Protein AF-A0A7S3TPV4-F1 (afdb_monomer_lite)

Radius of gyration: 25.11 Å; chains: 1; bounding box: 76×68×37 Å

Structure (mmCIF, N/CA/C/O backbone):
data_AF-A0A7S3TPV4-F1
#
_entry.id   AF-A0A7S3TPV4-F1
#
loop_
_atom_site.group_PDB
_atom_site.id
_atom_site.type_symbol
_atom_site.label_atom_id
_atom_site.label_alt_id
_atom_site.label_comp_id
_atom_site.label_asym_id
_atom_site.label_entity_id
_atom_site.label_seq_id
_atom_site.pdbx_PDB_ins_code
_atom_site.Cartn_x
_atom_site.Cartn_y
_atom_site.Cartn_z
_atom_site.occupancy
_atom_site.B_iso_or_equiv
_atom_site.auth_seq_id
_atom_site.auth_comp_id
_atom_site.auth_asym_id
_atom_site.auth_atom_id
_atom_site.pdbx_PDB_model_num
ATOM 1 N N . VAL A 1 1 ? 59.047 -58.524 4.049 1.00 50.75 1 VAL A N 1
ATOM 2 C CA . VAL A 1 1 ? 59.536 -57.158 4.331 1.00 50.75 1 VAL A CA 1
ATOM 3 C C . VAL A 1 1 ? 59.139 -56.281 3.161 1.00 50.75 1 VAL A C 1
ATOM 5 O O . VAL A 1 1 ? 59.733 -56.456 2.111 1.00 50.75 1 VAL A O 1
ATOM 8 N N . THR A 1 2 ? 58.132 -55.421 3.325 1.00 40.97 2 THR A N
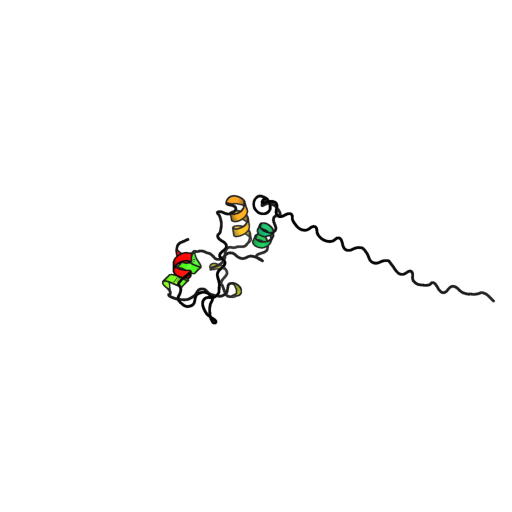 1
ATOM 9 C CA . THR A 1 2 ? 58.031 -54.134 2.612 1.00 40.97 2 THR A CA 1
ATOM 10 C C . THR A 1 2 ? 56.973 -53.262 3.280 1.00 40.97 2 THR A C 1
ATOM 12 O O . THR A 1 2 ? 55.874 -53.707 3.603 1.00 40.97 2 THR A O 1
ATOM 15 N N . GLU A 1 3 ? 57.394 -52.037 3.558 1.00 41.47 3 GLU A N 1
ATOM 16 C CA . GLU A 1 3 ? 56.768 -51.035 4.406 1.00 41.47 3 GLU A CA 1
ATOM 17 C C . GLU A 1 3 ? 55.663 -50.227 3.708 1.00 41.47 3 GLU A C 1
ATOM 19 O O . GLU A 1 3 ? 55.665 -50.038 2.496 1.00 41.47 3 GLU A O 1
ATOM 24 N N . ALA A 1 4 ? 54.766 -49.711 4.553 1.00 47.84 4 ALA A N 1
ATOM 25 C CA . ALA A 1 4 ? 54.176 -48.371 4.560 1.00 47.84 4 ALA A CA 1
ATOM 26 C C . ALA A 1 4 ? 53.744 -47.694 3.242 1.00 47.84 4 ALA A C 1
ATOM 28 O O . ALA A 1 4 ? 54.551 -47.300 2.406 1.00 47.84 4 ALA A O 1
ATOM 29 N N . ASN A 1 5 ? 52.463 -47.305 3.198 1.00 45.66 5 ASN A N 1
ATOM 30 C CA . ASN A 1 5 ? 52.094 -45.958 2.748 1.00 45.66 5 ASN A CA 1
ATOM 31 C C . ASN A 1 5 ? 50.717 -45.535 3.293 1.00 45.66 5 ASN A C 1
ATOM 33 O O . ASN A 1 5 ? 49.698 -45.581 2.604 1.00 45.66 5 ASN A O 1
ATOM 37 N N . LEU A 1 6 ? 50.683 -45.097 4.559 1.00 50.59 6 LEU A N 1
ATOM 38 C CA . LEU A 1 6 ? 49.564 -44.306 5.079 1.00 50.59 6 LEU A CA 1
ATOM 39 C C . LEU A 1 6 ? 49.597 -42.920 4.413 1.00 50.59 6 LEU A C 1
ATOM 41 O O . LEU A 1 6 ? 50.410 -42.064 4.766 1.00 50.59 6 LEU A O 1
ATOM 45 N N . ARG A 1 7 ? 48.691 -42.674 3.462 1.00 47.09 7 ARG A N 1
ATOM 46 C CA . ARG A 1 7 ? 48.434 -41.325 2.940 1.00 47.09 7 ARG A CA 1
ATOM 47 C C . ARG A 1 7 ? 47.712 -40.497 4.006 1.00 47.09 7 ARG A C 1
ATOM 49 O O . ARG A 1 7 ? 46.570 -40.786 4.351 1.00 47.09 7 ARG A O 1
ATOM 56 N N . LYS A 1 8 ? 48.367 -39.448 4.510 1.00 47.94 8 LYS A N 1
ATOM 57 C CA . LYS A 1 8 ? 47.723 -38.408 5.330 1.00 47.94 8 LYS A CA 1
ATOM 58 C C . LYS A 1 8 ? 46.758 -37.584 4.457 1.00 47.94 8 LYS A C 1
ATOM 60 O O . LYS A 1 8 ? 47.146 -37.212 3.348 1.00 47.94 8 LYS A O 1
ATOM 65 N N . PRO A 1 9 ? 45.543 -37.250 4.923 1.00 44.66 9 PRO A N 1
ATOM 66 C CA . PRO A 1 9 ? 44.665 -36.329 4.210 1.00 44.66 9 PRO A CA 1
ATOM 67 C C . PRO A 1 9 ? 45.229 -34.900 4.268 1.00 44.66 9 PRO A C 1
ATOM 69 O O . PRO A 1 9 ? 45.506 -34.369 5.343 1.00 44.66 9 PRO A O 1
ATOM 72 N N . GLN A 1 10 ? 45.411 -34.277 3.100 1.00 45.00 10 GLN A N 1
ATOM 73 C CA . GLN A 1 10 ? 45.721 -32.851 2.990 1.00 45.00 10 GLN A CA 1
ATOM 74 C C . GLN A 1 10 ? 44.497 -32.035 3.415 1.00 45.00 10 GLN A C 1
ATOM 76 O O . GLN A 1 10 ? 43.436 -32.119 2.799 1.00 45.00 10 GLN A O 1
ATOM 81 N N . ALA A 1 11 ? 44.655 -31.226 4.461 1.00 46.84 11 ALA A N 1
ATOM 82 C CA . ALA A 1 11 ? 43.670 -30.231 4.851 1.00 46.84 11 ALA A CA 1
ATOM 83 C C . ALA A 1 11 ? 43.556 -29.166 3.746 1.00 46.84 11 ALA A C 1
ATOM 85 O O . ALA A 1 11 ? 44.492 -28.408 3.492 1.00 46.84 11 ALA A O 1
ATOM 86 N N . THR A 1 12 ? 42.408 -29.106 3.072 1.00 55.19 12 THR A N 1
ATOM 87 C CA . THR A 1 12 ? 42.090 -28.027 2.134 1.00 55.19 12 THR A CA 1
ATOM 88 C C . THR A 1 12 ? 41.859 -26.730 2.902 1.00 55.19 12 THR A C 1
ATOM 90 O O . THR A 1 12 ? 40.979 -26.664 3.761 1.00 55.19 12 THR A O 1
ATOM 93 N N . ALA A 1 13 ? 42.638 -25.697 2.581 1.00 52.12 13 ALA A N 1
ATOM 94 C CA . ALA A 1 13 ? 42.512 -24.368 3.168 1.00 52.12 13 ALA A CA 1
ATOM 95 C C . ALA A 1 13 ? 41.096 -23.779 2.965 1.00 52.12 13 ALA A C 1
ATOM 97 O O . ALA A 1 13 ? 40.489 -23.984 1.906 1.00 52.12 13 ALA A O 1
ATOM 98 N N . PRO A 1 14 ? 40.560 -23.017 3.937 1.00 51.50 14 PRO A N 1
ATOM 99 C CA . PRO A 1 14 ? 39.239 -22.412 3.818 1.00 51.50 14 PRO A CA 1
ATOM 100 C C . PRO A 1 14 ? 39.215 -21.392 2.671 1.00 51.50 14 PRO A C 1
ATOM 102 O O . PRO A 1 14 ? 40.002 -20.442 2.631 1.00 51.50 14 PRO A O 1
ATOM 105 N N . LYS A 1 15 ? 38.293 -21.585 1.720 1.00 51.38 15 LYS A N 1
ATOM 106 C CA . LYS A 1 15 ? 38.046 -20.634 0.628 1.00 51.38 15 LYS A CA 1
ATOM 107 C C . LYS A 1 15 ? 37.572 -19.307 1.225 1.00 51.38 15 LYS A C 1
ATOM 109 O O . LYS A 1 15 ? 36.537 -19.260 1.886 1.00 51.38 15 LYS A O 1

***

# Work task:
The answer is to be the lines of the listing from the first through the one with "ATOM 12 O O", reproduced exactly, without any pictures.

# Output for this task:
Protein AF-A0A7S3TPV4-F1 (afdb_monomer_lite)

Radius of gyration: 25.11 Å; chains: 1; bounding box: 76×68×37 Å

Structure (mmCIF, N/CA/C/O backbone):
data_AF-A0A7S3TPV4-F1
#
_entry.id   AF-A0A7S3TPV4-F1
#
loop_
_atom_site.group_PDB
_atom_site.id
_atom_site.type_symbol
_atom_site.label_atom_id
_atom_site.label_alt_id
_atom_site.label_comp_id
_atom_site.label_asym_id
_atom_site.label_entity_id
_atom_site.label_seq_id
_atom_site.pdbx_PDB_ins_code
_atom_site.Cartn_x
_atom_site.Cartn_y
_atom_site.Cartn_z
_atom_site.occupancy
_atom_site.B_iso_or_equiv
_atom_site.auth_seq_id
_atom_site.auth_comp_id
_atom_site.auth_asym_id
_atom_site.auth_atom_id
_atom_site.pdbx_PDB_model_num
ATOM 1 N N . VAL A 1 1 ? 59.047 -58.524 4.049 1.00 50.75 1 VAL A N 1
ATOM 2 C CA . VAL A 1 1 ? 59.536 -57.158 4.331 1.00 50.75 1 VAL A CA 1
ATOM 3 C C . VAL A 1 1 ? 59.139 -56.281 3.161 1.00 50.75 1 VAL A C 1
ATOM 5 O O . VAL A 1 1 ? 59.733 -56.456 2.111 1.00 50.75 1 VAL A O 1
ATOM 8 N N . THR A 1 2 ? 58.132 -55.421 3.325 1.00 40.97 2 THR A N
 1
ATOM 9 C CA . THR A 1 2 ? 58.031 -54.134 2.612 1.00 40.97 2 THR A CA 1
ATOM 10 C C . THR A 1 2 ? 56.973 -53.262 3.280 1.00 40.97 2 THR A C 1
ATOM 12 O O . THR A 1 2 ? 55.874 -53.707 3.603 1.00 40.97 2 THR A O 1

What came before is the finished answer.